- _Dataset_
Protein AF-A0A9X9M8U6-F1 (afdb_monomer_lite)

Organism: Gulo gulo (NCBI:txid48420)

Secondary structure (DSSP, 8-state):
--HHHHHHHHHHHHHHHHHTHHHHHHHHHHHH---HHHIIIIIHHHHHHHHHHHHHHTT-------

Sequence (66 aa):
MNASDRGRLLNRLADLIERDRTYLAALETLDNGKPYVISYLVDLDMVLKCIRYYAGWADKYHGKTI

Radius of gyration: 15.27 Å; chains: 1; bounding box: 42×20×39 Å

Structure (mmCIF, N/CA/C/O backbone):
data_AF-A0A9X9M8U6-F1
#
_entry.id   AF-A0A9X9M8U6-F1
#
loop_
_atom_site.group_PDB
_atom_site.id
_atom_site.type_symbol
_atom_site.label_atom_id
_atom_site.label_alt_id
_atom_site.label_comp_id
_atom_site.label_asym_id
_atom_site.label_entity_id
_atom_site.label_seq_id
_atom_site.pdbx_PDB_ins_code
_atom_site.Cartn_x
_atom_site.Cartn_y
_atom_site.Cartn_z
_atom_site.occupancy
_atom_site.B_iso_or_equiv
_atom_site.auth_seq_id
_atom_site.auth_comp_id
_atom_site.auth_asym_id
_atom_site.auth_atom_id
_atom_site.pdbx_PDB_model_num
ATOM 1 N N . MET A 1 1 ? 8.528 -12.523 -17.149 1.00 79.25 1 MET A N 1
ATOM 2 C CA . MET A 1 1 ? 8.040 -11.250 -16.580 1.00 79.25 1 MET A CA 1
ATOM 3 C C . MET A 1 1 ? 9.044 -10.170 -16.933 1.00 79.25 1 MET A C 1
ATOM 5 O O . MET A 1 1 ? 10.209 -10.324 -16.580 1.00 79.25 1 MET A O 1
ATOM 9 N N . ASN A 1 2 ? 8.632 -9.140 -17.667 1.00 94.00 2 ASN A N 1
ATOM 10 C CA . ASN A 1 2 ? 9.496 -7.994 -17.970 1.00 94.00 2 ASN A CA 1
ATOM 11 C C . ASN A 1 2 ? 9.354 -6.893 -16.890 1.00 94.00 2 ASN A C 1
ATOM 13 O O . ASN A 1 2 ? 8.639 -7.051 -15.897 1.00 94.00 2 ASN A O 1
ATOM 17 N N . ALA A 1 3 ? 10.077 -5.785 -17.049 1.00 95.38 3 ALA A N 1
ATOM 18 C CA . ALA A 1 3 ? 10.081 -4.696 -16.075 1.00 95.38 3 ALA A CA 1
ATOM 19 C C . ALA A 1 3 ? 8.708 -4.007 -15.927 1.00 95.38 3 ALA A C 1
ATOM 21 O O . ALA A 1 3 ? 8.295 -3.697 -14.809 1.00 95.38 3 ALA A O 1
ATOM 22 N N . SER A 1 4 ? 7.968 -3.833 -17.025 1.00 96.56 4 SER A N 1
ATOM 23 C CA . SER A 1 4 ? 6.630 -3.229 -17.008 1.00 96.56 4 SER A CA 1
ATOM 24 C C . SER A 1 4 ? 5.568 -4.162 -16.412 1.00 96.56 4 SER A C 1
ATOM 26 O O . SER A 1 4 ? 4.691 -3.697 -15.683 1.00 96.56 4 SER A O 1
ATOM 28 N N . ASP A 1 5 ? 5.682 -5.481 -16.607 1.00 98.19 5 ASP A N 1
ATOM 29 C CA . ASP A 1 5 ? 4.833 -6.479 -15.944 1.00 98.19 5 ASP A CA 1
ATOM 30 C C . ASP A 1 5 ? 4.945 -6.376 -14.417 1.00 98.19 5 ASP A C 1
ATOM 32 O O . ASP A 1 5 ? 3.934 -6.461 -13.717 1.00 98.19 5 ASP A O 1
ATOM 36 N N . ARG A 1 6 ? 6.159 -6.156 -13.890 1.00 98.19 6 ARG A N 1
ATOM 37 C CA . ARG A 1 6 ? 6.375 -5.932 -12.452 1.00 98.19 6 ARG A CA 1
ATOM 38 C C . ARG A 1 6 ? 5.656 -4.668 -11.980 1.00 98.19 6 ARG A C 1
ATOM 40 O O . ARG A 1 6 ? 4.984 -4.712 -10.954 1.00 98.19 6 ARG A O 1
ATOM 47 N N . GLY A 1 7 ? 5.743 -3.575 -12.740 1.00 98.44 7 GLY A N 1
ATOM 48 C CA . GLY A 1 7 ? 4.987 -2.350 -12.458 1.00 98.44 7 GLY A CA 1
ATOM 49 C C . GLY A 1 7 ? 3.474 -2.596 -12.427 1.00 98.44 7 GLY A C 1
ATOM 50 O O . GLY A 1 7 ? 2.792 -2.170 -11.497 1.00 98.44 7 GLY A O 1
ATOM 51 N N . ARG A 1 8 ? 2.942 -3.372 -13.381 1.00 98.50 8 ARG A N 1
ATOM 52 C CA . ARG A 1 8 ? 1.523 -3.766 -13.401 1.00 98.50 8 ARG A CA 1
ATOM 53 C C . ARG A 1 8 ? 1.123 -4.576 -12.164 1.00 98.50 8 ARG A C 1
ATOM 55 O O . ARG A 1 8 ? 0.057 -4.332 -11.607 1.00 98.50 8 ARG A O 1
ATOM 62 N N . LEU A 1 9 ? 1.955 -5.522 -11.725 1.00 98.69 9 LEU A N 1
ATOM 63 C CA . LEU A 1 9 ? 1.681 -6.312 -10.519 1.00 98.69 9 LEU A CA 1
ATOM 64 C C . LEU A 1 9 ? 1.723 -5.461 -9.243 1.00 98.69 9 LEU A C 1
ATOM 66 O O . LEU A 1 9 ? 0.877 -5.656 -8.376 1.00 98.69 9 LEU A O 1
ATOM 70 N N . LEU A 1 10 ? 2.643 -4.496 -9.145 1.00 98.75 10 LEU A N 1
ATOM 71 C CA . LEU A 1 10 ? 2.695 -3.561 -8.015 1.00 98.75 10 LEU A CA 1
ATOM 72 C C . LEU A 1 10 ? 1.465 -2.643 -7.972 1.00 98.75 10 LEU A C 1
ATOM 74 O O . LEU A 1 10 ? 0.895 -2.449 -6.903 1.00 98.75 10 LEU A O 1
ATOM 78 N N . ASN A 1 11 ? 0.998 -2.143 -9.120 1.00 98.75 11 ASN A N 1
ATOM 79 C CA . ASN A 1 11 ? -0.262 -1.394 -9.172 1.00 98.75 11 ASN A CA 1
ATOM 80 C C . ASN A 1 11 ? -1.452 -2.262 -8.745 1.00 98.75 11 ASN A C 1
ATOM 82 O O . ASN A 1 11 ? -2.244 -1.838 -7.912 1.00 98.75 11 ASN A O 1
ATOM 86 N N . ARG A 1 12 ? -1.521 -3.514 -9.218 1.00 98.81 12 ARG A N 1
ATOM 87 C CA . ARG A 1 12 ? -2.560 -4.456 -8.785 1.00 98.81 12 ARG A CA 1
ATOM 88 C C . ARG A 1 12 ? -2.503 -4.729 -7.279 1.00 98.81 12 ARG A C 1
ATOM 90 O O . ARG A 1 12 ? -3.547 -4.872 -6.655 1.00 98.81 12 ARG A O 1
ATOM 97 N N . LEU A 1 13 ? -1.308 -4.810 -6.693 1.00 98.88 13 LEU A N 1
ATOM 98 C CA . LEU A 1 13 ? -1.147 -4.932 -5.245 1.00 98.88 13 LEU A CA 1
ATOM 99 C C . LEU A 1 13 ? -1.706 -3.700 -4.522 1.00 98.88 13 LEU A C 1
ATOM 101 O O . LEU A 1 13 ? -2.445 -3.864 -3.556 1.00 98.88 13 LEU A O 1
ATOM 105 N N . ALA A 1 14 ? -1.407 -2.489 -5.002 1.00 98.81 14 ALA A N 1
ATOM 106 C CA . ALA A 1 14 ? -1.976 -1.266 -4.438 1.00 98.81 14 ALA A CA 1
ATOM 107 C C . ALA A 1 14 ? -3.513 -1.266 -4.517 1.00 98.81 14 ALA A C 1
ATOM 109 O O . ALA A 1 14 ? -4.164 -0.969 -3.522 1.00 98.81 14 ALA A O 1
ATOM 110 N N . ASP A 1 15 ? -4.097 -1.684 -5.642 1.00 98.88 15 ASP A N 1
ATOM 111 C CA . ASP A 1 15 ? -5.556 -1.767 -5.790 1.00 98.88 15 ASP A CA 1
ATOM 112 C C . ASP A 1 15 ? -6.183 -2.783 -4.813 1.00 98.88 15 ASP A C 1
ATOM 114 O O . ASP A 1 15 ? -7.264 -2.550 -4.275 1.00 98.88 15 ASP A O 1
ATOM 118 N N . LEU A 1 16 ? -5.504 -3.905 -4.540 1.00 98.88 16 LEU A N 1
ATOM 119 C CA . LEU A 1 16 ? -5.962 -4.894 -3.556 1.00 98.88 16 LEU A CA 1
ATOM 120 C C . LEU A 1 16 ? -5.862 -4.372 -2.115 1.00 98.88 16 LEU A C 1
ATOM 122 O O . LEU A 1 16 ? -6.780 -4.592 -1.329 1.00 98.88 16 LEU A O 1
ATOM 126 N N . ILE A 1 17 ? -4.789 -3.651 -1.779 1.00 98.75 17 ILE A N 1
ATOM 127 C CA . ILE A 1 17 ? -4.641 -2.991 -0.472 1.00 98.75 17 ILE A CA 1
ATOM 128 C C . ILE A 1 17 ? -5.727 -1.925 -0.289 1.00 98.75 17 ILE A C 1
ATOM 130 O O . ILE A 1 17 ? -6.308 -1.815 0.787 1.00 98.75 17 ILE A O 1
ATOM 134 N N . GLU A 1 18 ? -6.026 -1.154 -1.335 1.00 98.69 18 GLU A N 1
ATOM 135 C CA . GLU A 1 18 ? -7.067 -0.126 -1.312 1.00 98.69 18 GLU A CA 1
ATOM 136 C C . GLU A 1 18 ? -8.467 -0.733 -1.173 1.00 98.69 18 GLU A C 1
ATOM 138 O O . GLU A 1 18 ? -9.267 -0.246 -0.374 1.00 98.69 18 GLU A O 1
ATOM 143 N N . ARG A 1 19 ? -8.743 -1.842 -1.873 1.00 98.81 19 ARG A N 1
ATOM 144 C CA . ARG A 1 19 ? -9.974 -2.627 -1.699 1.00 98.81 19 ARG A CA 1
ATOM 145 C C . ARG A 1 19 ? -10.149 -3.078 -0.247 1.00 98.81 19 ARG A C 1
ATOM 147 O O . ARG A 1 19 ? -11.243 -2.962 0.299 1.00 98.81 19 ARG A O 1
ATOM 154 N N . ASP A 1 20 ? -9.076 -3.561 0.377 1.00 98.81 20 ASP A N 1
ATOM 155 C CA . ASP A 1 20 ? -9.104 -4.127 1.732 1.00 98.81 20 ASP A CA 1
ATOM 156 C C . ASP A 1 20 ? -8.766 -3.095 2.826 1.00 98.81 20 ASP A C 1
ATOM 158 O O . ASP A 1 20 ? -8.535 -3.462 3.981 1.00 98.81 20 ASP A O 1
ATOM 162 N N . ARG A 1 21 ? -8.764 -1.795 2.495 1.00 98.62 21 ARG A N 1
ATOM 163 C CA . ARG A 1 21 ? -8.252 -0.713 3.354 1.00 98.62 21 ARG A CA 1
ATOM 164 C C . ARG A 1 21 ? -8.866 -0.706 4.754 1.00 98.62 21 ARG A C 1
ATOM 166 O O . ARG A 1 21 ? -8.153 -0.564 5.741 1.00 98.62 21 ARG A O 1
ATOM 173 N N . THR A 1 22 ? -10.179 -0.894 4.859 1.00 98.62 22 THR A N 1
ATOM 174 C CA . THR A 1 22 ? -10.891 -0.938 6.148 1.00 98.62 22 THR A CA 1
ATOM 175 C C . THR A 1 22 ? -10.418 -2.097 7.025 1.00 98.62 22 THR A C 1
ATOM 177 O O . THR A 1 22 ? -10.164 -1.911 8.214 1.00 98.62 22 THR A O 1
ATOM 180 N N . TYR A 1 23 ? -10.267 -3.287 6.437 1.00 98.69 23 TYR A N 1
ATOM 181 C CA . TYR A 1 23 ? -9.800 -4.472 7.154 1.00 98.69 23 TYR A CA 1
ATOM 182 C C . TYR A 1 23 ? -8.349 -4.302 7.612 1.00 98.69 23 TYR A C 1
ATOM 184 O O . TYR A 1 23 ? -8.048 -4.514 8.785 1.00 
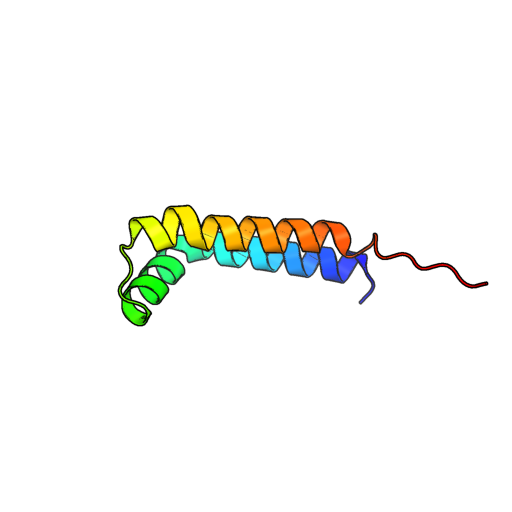98.69 23 TYR A O 1
ATOM 192 N N . LEU A 1 24 ? -7.473 -3.847 6.712 1.00 98.75 24 LEU A N 1
ATOM 193 C CA . LEU A 1 24 ? -6.062 -3.624 7.020 1.00 98.75 24 LEU A CA 1
ATOM 194 C C . LEU A 1 24 ? -5.876 -2.555 8.102 1.00 98.75 24 LEU A C 1
ATOM 196 O O . LEU A 1 24 ? -5.071 -2.750 9.004 1.00 98.75 24 LEU A O 1
ATOM 200 N N . ALA A 1 25 ? -6.651 -1.466 8.075 1.00 98.75 25 ALA A N 1
ATOM 201 C CA . ALA A 1 25 ? -6.573 -0.427 9.099 1.00 98.75 25 ALA A CA 1
ATOM 202 C C . ALA A 1 25 ? -7.029 -0.931 10.474 1.00 98.75 25 ALA A C 1
ATOM 204 O O . ALA A 1 25 ? -6.424 -0.583 11.486 1.00 98.75 25 ALA A O 1
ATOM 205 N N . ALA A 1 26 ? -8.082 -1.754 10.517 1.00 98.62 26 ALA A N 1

- _Exercise requirements_
Repeat word for word every line from the start of the entries to the line holding "Structure (mmCIF, N/CA/C/O", inclusive, and nothing else.

- _Exercise output_
Protein AF-A0A9X9M8U6-F1 (afdb_monomer_lite)

Organism: Gulo gulo (NCBI:txid48420)

Secondary structure (DSSP, 8-state):
--HHHHHHHHHHHHHHHHHTHHHHHHHHHHHH---HHHIIIIIHHHHHHHHHHHHHHTT-------

Sequence (66 aa):
MNASDRGRLLNRLADLIERDRTYLAALETLDNGKPYVISYLVDLDMVLKCIRYYAGWADKYHGKTI

Radius of gyration: 15.27 Å; chains: 1; bounding box: 42×20×39 Å

Structure (mmCIF, N/CA/C/O backbone):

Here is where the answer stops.